“Al momento senza un aiuto esterno la Svizzera può resistere solo un paio di settimane ad un attacco”, così si era espresso dopo l’invasione russa dell’Ucraina il comandante di corpo Thomas Süssli, capo dell’esercito dal 2020. Una valutazione ancora valida, ha confermato l’alto ufficiale in un’intervista alla RSI, trasmessa martedì mattina da modem e realizzata venerdì scorso a Bellinzona, a margine dell’Assemblea della Camera di commercio del Canton Ticino.
Per il cinquantasettenne Süssli, comunque, si è sulla buona strada per cambiare le cose grazie ai fondi supplementari stanziati dal Parlamento. Il prossimo arrivo dei caccia F-35 e dei sistemi contraerei Patriot migliora la difesa contro le minacce aeree, toccherà poi alle truppe di terra ammodernare i loro sistemi d’arma. Armi moderne e sofisticate che non dovrebbero però causare difficoltà a soldati e soldatesse di milizia, ormai abituati alle nuove tecnologie. Esercito svizzero che pensa anche di decentralizzare l’aviazione, tornando ad esercitare atterraggi e decolli sulle autostrade. Sono invece considerati ormai inutili gli ostacoli anticarro in calcestruzzo, i cosiddetti “Toblerone”.
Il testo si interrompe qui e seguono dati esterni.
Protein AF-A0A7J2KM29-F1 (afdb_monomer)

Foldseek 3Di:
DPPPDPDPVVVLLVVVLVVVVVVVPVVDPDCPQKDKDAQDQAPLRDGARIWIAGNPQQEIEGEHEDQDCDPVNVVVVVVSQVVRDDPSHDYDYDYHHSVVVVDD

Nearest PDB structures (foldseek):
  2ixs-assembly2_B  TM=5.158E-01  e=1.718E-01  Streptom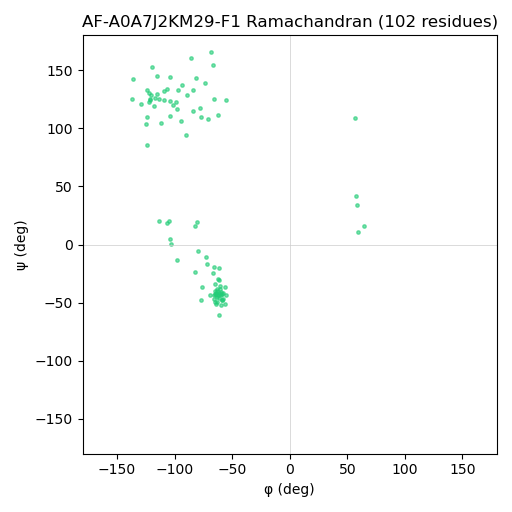yces diastaticus
  8v3w-assembly1_N  TM=4.191E-01  e=5.400E-01  Clostridioides difficile
  3tuf-assembly1_A  TM=3.702E-01  e=2.222E+00  Bacillus subtilis
  8j7u-assembly1_A  TM=2.265E-01  e=2.377E+00  Homo sapiens
  8j80-assembly1_B  TM=3.522E-01  e=5.706E+00  Homo sapiens

Radius of gyration: 14.6 Å; Cα contacts (8 Å, |Δi|>4): 130; chains: 1; bounding box: 31×35×36 Å

Sequence (104 aa):
MRIGNSDESFQKHEVVKLLLVMKILRKYRRKDFLRIYTEFQLENNCKPDIYFENLKDKSILIYEIQKDYTKEWLKEKTKQYKDYEVYNFTVDFIPINLNLFSND

Mean predicted aligned error: 5.51 Å

pLDDT: mean 87.12, std 12.15, range [38.75, 97.0]

Structure (mmCIF, N/CA/C/O backbone):
data_AF-A0A7J2KM29-F1
#
_entry.id   AF-A0A7J2KM29-F1
#
loop_
_atom_site.group_PDB
_atom_site.id
_atom_site.type_symbol
_atom_site.label_atom_id
_atom_site.label_alt_id
_atom_site.label_comp_id
_atom_site.label_asym_id
_atom_site.label_entity_id
_atom_site.label_seq_id
_atom_site.pdbx_PDB_ins_code
_atom_site.Cartn_x
_atom_site.Cartn_y
_atom_site.Cartn_z
_atom_site.occupancy
_atom_site.B_iso_or_equiv
_atom_site.auth_seq_id
_atom_site.auth_comp_id
_atom_site.auth_asym_id
_atom_site.auth_atom_id
_atom_site.pdbx_PDB_model_num
ATOM 1 N N . MET A 1 1 ? -10.133 -23.442 -18.292 1.00 46.66 1 MET A N 1
ATOM 2 C CA . MET A 1 1 ? -9.632 -22.265 -17.553 1.00 46.66 1 MET A CA 1
ATOM 3 C C . MET A 1 1 ? -8.789 -21.445 -18.522 1.00 46.66 1 MET A C 1
ATOM 5 O O . MET A 1 1 ? -7.753 -21.934 -18.947 1.00 46.66 1 MET A O 1
ATOM 9 N N . ARG A 1 2 ? -9.268 -20.282 -18.987 1.00 38.75 2 ARG A N 1
ATOM 10 C CA . ARG A 1 2 ? -8.435 -19.358 -19.776 1.00 38.75 2 ARG A CA 1
ATOM 11 C C . ARG A 1 2 ? -7.529 -18.640 -18.781 1.00 38.75 2 ARG A C 1
ATOM 13 O O . ARG A 1 2 ? -8.036 -17.879 -17.965 1.00 38.75 2 ARG A O 1
ATOM 20 N N . ILE A 1 3 ? -6.234 -18.934 -18.803 1.00 57.22 3 ILE A N 1
ATOM 21 C CA . ILE A 1 3 ? -5.252 -18.152 -18.051 1.00 57.22 3 ILE A CA 1
ATOM 22 C C . ILE A 1 3 ? -5.168 -16.810 -18.780 1.00 57.22 3 ILE A C 1
ATOM 24 O O . ILE A 1 3 ? -4.731 -16.757 -19.929 1.00 57.22 3 ILE A O 1
ATOM 28 N N . GLY A 1 4 ? -5.712 -15.759 -18.167 1.00 49.28 4 GLY A N 1
ATOM 29 C CA . GLY A 1 4 ? -5.587 -14.401 -18.681 1.00 49.28 4 GLY A CA 1
ATOM 30 C C . GLY A 1 4 ? -4.109 -14.032 -18.682 1.00 49.28 4 GLY A C 1
ATOM 31 O O . GLY A 1 4 ? -3.522 -13.935 -17.616 1.00 49.28 4 GLY A O 1
ATOM 32 N N . ASN A 1 5 ? -3.535 -13.897 -19.877 1.00 58.66 5 ASN A N 1
ATOM 33 C CA . ASN A 1 5 ? -2.132 -13.589 -20.161 1.00 58.66 5 ASN A CA 1
ATOM 34 C C . ASN A 1 5 ? -1.088 -14.551 -19.562 1.00 58.66 5 ASN A C 1
ATOM 36 O O . ASN A 1 5 ? -0.766 -14.542 -18.381 1.00 58.66 5 ASN A O 1
ATOM 40 N N . SER A 1 6 ? -0.472 -15.339 -20.444 1.00 60.03 6 SER A N 1
ATOM 41 C CA . SER A 1 6 ? 0.679 -16.205 -20.161 1.00 60.03 6 SER A CA 1
ATOM 42 C C . SER A 1 6 ? 2.024 -15.466 -20.187 1.00 60.03 6 SER A C 1
ATOM 44 O O . SER A 1 6 ? 3.059 -16.112 -20.317 1.00 60.03 6 SER A O 1
ATOM 46 N N . ASP A 1 7 ? 2.019 -14.132 -20.131 1.00 75.25 7 ASP A N 1
ATOM 47 C CA . ASP A 1 7 ? 3.244 -13.332 -20.111 1.00 75.25 7 ASP A CA 1
ATOM 48 C C . ASP A 1 7 ? 4.009 -13.608 -18.805 1.00 75.25 7 ASP A C 1
ATOM 50 O O . ASP A 1 7 ? 3.460 -13.486 -17.708 1.00 75.25 7 ASP A O 1
ATOM 54 N N . GLU A 1 8 ? 5.275 -14.000 -18.920 1.00 74.56 8 GLU A N 1
ATOM 55 C CA . GLU A 1 8 ? 6.154 -14.329 -17.794 1.00 74.56 8 GLU A CA 1
ATOM 56 C C . GLU A 1 8 ? 6.273 -13.169 -16.796 1.00 74.56 8 GLU A C 1
ATOM 58 O O . GLU A 1 8 ? 6.263 -13.361 -15.578 1.00 74.56 8 GLU A O 1
ATOM 63 N N . SER A 1 9 ? 6.289 -11.934 -17.300 1.00 73.31 9 SER A N 1
ATOM 64 C CA . SER A 1 9 ? 6.288 -10.738 -16.469 1.00 73.31 9 SER A CA 1
ATOM 65 C C . SER A 1 9 ? 5.044 -10.642 -15.595 1.00 73.31 9 SER A C 1
ATOM 67 O O . SER A 1 9 ? 5.125 -10.209 -14.444 1.00 73.31 9 SER A O 1
ATOM 69 N N . PHE A 1 10 ? 3.889 -10.976 -16.164 1.00 79.81 10 PHE A N 1
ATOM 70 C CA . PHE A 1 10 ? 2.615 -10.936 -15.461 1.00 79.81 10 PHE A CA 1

In ogni caso un esercito progettato 20 anni fa per il supporto alle autorità civili torna ora a privilegiare il suo ruolo di difesa. Per questo, sottolinea Süssli, è importante la cooperazione internazionale. Cooperazione che fra eserciti al momento funziona, nonostante i limiti posti dalla neutralità. Oltre al distaccamento SWISSCOY, operativo in Kosovo, la Svizzera offre per esempio ai partner la possibilità di allenarsi in montagna. Da parte suo l’esercito elvetico è interessato a sfruttare aree d’esercitazione all’estero, aree che offrono spazi più ampi che in patria.
Fra le conseguenze della situazione politica il capo dell’esercito Thomas Süssli vede anche un maggior supporto da parte dell’economia e dei datori di lavoro nel liberare il personale per il servizio militare. Gli stessi militi al momento sono più motivati a difendere il paese.